Think this is the first time this has been done on here. Here's an abridged version of the history thanks to wikipedia:



> Tinsley Marshalling Yard was a railway marshalling yard, located near Tinsley in Sheffield. It was opened in 1965 and closed in stages from 1985 with the run-down of rail freight in Britain. It also included Tinsley Traction Maintenance Depot (TMD), which was closed in 1998. Tinsley was set up in the mid 60s to serve Sheffield's heavy industries in one large marshalling yard. Freight trains would arrive and thenbe split into new trains for onward departure to other Network yards. Uniquely it featured gravity-assisted shunting and a new computerised system of wagon control. At the time of opening, the yard was handling 3,000 wagons a day. Incoming trains were split in the 11 reception sidings, propelled over the hump in the yard, from where the individual wagons rolled down a slope and were automatically sorted into new trains on the Yard's 50 main sorting sidings. The yard even had its own dedicated class of shunting locomotive (British Rail Class 13) for this purpose as BR's standard class of shunting locomotive was not powerful enough for use in the yard.
> 
> The industrial decline of the 1970s saw a decline in the yard's usage. By the 1980s British Rail was closing its remaining wagon-load freight facilities as being uneconomic and on 17th December 1984 the arrival sidings and hump were closed, the wagon-control system removed and the remaining Class 13s scrapped. In 1985 the by now under-utilised Freight Terminal was damaged by fire and relegated to being a steel-loading facility. The yard connections were relaid to allow easier handling of block-load trains which now dominated rail freight in Britain. By 1995 the decline in British heavy industry meant that this type of traffic had also declined massively, resulting in the closure of the locomotive depot on 27th March 1998. A few years later only the main sorting sidings remained and used to stable steel trains destined for the Sheffield area. The rest of the sidings were used to store surplus rolling stock. In 2007 the remaining sidings were lifted and a new, much smaller yard laid.

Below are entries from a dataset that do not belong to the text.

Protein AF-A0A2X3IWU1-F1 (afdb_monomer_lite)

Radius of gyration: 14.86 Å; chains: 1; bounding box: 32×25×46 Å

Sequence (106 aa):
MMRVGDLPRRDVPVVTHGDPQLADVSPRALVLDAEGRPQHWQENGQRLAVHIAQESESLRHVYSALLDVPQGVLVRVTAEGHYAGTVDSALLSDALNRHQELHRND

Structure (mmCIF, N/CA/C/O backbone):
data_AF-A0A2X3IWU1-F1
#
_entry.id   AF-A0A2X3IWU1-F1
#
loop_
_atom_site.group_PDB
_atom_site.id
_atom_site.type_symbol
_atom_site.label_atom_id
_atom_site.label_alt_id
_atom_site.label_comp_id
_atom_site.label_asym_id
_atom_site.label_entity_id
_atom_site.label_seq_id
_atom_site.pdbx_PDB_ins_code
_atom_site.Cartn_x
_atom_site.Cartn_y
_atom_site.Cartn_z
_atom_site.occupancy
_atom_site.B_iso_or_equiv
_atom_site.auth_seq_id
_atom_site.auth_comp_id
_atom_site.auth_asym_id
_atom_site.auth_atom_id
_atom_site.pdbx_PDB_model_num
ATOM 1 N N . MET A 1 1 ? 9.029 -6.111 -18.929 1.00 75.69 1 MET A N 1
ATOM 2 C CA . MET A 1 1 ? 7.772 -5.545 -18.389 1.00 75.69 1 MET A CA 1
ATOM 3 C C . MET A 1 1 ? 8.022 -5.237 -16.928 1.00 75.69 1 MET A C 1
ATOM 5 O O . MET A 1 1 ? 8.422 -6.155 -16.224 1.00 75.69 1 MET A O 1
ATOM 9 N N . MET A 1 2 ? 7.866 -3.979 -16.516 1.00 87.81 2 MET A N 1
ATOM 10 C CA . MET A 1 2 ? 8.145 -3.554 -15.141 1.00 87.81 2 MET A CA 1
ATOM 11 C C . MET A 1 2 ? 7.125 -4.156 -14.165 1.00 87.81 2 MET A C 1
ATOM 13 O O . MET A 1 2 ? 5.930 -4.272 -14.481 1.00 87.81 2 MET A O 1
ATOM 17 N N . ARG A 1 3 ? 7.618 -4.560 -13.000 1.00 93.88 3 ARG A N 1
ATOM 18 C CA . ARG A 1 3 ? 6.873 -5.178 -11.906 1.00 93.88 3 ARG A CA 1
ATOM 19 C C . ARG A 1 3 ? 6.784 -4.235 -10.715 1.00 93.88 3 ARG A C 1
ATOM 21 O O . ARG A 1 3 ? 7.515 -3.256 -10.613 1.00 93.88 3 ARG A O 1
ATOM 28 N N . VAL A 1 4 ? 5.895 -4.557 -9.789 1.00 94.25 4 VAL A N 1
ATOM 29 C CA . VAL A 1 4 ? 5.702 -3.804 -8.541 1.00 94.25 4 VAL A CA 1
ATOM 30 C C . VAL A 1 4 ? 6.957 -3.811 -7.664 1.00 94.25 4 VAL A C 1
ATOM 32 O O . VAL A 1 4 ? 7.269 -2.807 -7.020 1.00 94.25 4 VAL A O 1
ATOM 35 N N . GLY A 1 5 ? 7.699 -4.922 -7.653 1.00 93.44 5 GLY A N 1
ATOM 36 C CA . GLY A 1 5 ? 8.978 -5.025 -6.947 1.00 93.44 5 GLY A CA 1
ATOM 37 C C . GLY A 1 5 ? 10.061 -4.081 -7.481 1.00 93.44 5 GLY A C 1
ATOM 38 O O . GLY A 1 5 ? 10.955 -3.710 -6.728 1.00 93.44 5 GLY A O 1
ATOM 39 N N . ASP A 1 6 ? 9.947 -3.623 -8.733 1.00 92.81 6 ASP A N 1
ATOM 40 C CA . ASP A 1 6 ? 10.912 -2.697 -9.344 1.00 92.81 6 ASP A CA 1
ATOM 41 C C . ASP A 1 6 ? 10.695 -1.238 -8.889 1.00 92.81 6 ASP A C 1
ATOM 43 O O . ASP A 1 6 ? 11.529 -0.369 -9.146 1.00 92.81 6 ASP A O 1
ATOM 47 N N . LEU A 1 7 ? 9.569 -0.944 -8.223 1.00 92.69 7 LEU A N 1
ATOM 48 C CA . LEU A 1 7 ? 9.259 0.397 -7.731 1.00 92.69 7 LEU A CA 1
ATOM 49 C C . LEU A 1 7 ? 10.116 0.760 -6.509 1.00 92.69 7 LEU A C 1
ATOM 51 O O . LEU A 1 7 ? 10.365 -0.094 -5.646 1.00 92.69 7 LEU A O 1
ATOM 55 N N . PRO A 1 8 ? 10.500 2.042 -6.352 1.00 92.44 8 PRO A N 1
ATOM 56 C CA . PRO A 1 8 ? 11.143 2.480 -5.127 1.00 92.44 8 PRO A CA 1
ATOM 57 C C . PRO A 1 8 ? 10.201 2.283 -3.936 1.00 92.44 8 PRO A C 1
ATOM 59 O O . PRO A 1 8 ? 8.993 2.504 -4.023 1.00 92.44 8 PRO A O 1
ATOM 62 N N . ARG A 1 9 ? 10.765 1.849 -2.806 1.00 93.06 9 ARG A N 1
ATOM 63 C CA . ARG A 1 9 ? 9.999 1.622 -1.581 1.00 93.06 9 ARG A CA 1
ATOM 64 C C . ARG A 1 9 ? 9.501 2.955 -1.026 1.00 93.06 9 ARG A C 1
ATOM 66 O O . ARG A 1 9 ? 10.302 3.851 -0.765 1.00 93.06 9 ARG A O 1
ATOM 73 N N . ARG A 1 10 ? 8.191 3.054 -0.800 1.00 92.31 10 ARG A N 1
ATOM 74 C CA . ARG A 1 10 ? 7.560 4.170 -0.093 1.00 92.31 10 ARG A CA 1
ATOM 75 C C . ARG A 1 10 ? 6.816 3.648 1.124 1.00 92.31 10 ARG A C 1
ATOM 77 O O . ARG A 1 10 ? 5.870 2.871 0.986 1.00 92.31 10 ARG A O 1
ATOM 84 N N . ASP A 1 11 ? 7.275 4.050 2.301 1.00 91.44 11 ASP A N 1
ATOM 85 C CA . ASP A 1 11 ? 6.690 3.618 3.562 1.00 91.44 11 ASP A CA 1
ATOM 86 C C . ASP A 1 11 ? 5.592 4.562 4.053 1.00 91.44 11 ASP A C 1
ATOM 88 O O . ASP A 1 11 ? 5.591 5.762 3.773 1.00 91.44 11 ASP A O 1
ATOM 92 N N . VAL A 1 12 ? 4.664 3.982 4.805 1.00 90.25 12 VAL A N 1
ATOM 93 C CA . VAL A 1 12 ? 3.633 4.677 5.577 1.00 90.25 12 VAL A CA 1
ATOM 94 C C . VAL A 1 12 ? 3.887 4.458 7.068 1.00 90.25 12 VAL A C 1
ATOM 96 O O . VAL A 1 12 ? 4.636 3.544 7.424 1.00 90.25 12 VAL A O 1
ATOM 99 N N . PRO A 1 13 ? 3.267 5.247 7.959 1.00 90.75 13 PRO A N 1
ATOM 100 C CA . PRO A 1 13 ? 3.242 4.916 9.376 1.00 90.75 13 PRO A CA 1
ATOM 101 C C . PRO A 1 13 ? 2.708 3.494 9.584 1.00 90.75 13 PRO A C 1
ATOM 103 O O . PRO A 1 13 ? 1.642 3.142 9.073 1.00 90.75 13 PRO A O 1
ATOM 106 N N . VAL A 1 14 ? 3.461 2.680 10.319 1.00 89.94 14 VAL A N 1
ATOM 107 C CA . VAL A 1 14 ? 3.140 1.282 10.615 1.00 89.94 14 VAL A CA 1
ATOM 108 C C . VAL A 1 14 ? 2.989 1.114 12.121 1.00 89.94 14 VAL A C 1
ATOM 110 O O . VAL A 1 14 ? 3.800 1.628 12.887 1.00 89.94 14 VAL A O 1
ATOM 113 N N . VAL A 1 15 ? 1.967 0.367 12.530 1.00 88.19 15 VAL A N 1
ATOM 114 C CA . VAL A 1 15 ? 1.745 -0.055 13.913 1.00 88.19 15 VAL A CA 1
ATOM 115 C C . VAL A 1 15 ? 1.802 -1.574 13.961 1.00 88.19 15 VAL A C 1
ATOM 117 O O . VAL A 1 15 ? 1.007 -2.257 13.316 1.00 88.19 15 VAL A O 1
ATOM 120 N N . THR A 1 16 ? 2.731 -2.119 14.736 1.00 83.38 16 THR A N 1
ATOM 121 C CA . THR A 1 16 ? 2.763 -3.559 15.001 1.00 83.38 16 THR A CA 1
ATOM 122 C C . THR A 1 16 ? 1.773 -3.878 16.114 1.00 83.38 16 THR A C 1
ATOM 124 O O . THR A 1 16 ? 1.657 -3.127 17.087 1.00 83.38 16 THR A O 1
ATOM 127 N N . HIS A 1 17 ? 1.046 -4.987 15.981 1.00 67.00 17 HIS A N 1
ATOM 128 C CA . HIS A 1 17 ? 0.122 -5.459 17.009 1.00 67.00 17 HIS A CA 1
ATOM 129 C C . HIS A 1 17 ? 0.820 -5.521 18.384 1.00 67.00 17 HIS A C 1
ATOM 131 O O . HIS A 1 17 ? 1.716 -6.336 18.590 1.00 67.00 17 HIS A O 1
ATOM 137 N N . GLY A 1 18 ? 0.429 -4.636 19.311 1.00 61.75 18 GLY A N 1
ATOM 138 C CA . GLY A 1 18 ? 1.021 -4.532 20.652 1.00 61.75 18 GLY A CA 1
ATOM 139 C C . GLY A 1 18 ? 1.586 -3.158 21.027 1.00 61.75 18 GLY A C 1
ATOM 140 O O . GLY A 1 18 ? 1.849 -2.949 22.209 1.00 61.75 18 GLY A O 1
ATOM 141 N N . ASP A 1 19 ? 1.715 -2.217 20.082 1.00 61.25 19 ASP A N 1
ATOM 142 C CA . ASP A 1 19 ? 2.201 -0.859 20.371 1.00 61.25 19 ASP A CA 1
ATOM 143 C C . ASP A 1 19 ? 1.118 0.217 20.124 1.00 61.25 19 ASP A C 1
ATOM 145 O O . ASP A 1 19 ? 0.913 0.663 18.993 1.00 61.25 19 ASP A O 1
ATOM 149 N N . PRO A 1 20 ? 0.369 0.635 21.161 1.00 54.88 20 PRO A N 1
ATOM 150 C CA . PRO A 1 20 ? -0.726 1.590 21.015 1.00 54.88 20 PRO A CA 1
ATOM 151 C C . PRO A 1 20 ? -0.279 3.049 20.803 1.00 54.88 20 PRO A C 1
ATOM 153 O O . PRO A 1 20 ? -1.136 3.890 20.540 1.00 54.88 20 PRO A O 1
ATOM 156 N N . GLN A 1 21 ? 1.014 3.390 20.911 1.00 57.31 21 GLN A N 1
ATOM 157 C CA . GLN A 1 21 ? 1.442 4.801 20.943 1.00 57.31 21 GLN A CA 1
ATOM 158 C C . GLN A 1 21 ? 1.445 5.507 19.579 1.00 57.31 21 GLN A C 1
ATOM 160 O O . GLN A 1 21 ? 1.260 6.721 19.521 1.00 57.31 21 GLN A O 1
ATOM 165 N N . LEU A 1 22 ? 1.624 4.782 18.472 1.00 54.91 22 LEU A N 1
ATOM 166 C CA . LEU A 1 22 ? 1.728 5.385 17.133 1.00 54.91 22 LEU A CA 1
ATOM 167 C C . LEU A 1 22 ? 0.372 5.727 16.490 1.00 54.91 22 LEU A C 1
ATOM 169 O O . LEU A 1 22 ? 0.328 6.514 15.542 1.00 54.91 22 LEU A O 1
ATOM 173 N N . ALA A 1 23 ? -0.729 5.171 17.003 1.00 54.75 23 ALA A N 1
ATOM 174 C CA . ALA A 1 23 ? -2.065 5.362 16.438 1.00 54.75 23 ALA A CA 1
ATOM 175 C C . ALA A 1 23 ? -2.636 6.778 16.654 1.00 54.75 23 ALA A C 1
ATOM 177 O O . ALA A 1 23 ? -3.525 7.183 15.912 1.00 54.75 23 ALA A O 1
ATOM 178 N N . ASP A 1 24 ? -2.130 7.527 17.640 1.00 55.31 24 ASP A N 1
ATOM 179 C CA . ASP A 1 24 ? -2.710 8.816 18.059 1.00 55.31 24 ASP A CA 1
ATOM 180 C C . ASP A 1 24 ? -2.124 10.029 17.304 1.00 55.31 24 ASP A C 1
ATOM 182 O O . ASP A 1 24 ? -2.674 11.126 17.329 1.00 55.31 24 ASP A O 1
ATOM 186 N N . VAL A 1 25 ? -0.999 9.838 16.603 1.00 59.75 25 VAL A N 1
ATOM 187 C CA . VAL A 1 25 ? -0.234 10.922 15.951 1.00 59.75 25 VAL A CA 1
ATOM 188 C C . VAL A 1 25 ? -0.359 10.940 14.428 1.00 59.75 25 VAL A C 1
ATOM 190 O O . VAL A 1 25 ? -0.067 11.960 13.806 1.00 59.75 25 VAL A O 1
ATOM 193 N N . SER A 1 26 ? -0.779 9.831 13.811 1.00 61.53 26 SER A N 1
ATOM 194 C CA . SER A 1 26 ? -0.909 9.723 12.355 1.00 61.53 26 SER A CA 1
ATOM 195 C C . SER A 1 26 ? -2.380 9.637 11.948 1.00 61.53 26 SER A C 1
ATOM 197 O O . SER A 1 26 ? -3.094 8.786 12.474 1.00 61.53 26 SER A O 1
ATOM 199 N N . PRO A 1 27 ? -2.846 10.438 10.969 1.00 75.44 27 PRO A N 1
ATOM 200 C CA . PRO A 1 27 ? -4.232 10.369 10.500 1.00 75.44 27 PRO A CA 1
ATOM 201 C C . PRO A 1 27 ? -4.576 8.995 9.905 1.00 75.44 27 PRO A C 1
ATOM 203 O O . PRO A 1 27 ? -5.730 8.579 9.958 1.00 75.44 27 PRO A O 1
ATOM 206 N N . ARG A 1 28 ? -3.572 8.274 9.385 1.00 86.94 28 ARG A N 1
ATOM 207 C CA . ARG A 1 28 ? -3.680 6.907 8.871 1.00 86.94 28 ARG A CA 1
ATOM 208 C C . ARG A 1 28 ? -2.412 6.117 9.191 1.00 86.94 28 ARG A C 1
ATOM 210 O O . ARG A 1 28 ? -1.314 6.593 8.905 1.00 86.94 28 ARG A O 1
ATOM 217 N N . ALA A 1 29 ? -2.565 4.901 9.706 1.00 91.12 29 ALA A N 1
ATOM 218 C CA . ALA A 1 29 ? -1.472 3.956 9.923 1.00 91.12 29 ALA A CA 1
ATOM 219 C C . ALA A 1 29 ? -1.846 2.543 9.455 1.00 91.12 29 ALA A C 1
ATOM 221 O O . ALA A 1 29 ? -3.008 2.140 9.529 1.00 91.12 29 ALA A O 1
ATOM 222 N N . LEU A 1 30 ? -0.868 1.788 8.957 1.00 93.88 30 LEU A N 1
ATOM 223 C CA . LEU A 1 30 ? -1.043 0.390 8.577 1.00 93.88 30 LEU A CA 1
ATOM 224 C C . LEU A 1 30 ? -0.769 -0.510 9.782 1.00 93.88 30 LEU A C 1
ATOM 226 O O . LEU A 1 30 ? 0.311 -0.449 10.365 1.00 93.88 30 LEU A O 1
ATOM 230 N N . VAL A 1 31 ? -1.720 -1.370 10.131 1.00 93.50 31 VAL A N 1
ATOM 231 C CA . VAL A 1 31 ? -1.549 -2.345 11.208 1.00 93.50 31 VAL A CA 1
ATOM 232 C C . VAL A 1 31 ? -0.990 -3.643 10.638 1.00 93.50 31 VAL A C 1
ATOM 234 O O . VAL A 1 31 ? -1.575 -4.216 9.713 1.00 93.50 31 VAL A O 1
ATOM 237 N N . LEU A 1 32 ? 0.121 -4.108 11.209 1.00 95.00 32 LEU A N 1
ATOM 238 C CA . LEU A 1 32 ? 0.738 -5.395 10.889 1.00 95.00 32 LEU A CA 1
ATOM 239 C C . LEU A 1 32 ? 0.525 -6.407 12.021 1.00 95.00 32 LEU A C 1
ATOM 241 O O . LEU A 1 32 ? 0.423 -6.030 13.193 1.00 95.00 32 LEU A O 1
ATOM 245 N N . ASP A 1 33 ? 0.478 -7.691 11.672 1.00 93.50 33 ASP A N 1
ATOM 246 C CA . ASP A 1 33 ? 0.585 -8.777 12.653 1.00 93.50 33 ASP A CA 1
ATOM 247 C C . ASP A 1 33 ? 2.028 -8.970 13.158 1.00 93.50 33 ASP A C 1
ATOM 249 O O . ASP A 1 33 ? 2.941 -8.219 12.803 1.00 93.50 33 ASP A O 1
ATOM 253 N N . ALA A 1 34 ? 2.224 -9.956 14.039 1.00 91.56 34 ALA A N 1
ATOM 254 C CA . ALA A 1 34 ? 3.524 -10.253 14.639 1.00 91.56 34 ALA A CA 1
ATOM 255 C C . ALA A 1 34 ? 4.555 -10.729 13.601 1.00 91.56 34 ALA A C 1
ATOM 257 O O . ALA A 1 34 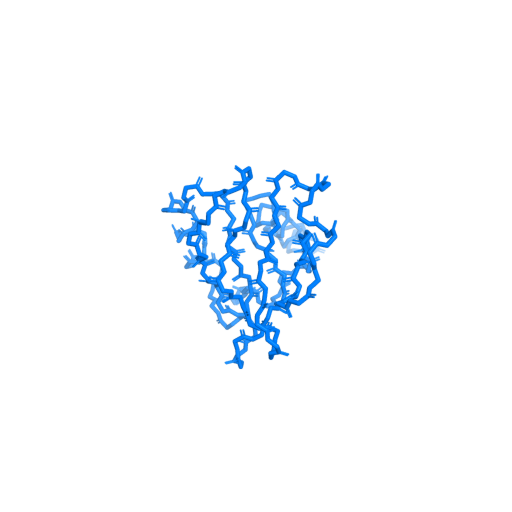? 5.757 -10.545 13.784 1.00 91.56 34 ALA A O 1
ATOM 258 N N . GLU A 1 35 ? 4.082 -11.302 12.499 1.00 93.81 35 GLU A N 1
ATOM 259 C CA . GLU A 1 35 ? 4.879 -11.757 11.370 1.00 93.81 35 GLU A CA 1
ATOM 260 C C . GLU A 1 35 ? 5.193 -10.617 10.385 1.00 93.81 35 GLU A C 1
ATOM 262 O O . GLU A 1 35 ? 5.970 -10.811 9.455 1.00 93.81 35 GLU A O 1
ATOM 267 N N . GLY A 1 36 ? 4.637 -9.416 10.579 1.00 93.94 36 GLY A N 1
ATOM 268 C CA . GLY A 1 36 ? 4.862 -8.260 9.711 1.00 93.94 36 GLY A CA 1
ATOM 269 C C . GLY A 1 36 ? 3.989 -8.248 8.453 1.00 93.94 36 GLY A C 1
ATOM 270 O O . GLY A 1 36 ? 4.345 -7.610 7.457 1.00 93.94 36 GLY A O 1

Have to say this was a very nice little explore. Came here as a trainspotter in the early 80s and the place was buzzing. It's a really sad site now. Most traces of one of the UK's largest marshalling yard are now long gone. All that remains is the overgrown ballast, the tall flood-light gantries and the yard's control tower. It's pretty chav-free but the metal thieves have long stripped the control tower of anything remotely valuable. Plenty of atmosphere though and the view from the control tower is a bit special. Resisted the temptation to climb up one of the flood-light gantries. Maybe next time 

Anyway, on with the pictures:




img8988_1 by HughieDW, on Flickr




img8984_1 by HughieDW, on Flickr




img9034_1 by HughieDW, on Flickr




img9032_1 by HughieDW, on Flickr




img9031_1 by HughieDW, on Flickr




img9030_1 by HughieDW, on Flickr




img9028_1 by HughieDW, on Flickr




img9027_1 by HughieDW, on Flickr




img9021_1 by HughieDW, on Flickr




img9017_1 by HughieDW, on Flickr




img9015_1 by HughieDW, on Flickr




img9013_1 by HughieDW, on Flickr




img9012_1 by HughieDW, on Flickr




img9010_1 by HughieDW, on Flickr




img9008_1 by HughieDW, on Flickr




img9005_1 by HughieDW, on Flickr




img9004_1 by HughieDW, on Flickr




img9002_1 by HughieDW, on Flickr




img8999_1 by HughieDW, on Flickr




img8995_1 by HughieDW, on Flickr




img8993_1 by HughieDW, on Flickr




img8992_1 by HughieDW, on Flickr




img8990_1 by HughieDW, on Flickr




img8989_1 by HughieDW, on Flickr




img8986_1 by HughieDW, on Flickr


----------



## flyboys90 (Apr 29, 2013)

Nice one,thanks for sharing.


----------



## PCWOX (Apr 29, 2013)

Very nice Hughie


----------



## HughieD (Apr 29, 2013)

Cheers chaps...


----------



## Scaramanger (Apr 30, 2013)

Very cool. Like you I came here as a kid (bout 84 I think) and the view from the embankment was astounding. Got some poor quality 126 cartridge shots somewhere.. The place was jammed full of loco's. shame to see it like this now. Made a half hearted attempt last month to find this but failed. Theres a cool period video on youtube showing how the shunting works and also their "computer" http://m.youtube.com/watch?feature=related&v=UUguvy54HkE


----------



## HughieD (Apr 30, 2013)

114 072 22 said:


> Very cool. Like you I came here as a kid (bout 84 I think) and the view from the embankment was astounding. Got some poor quality 126 cartridge shots somewhere.. The place was jammed full of loco's. shame to see it like this now. Made a half hearted attempt last month to find this but failed. Theres a cool period video on youtube showing how the shunting works and also their "computer" http://m.youtube.com/watch?feature=related&v=UUguvy54HkE



Cheers mate, and thanks for the link, will give it a look. 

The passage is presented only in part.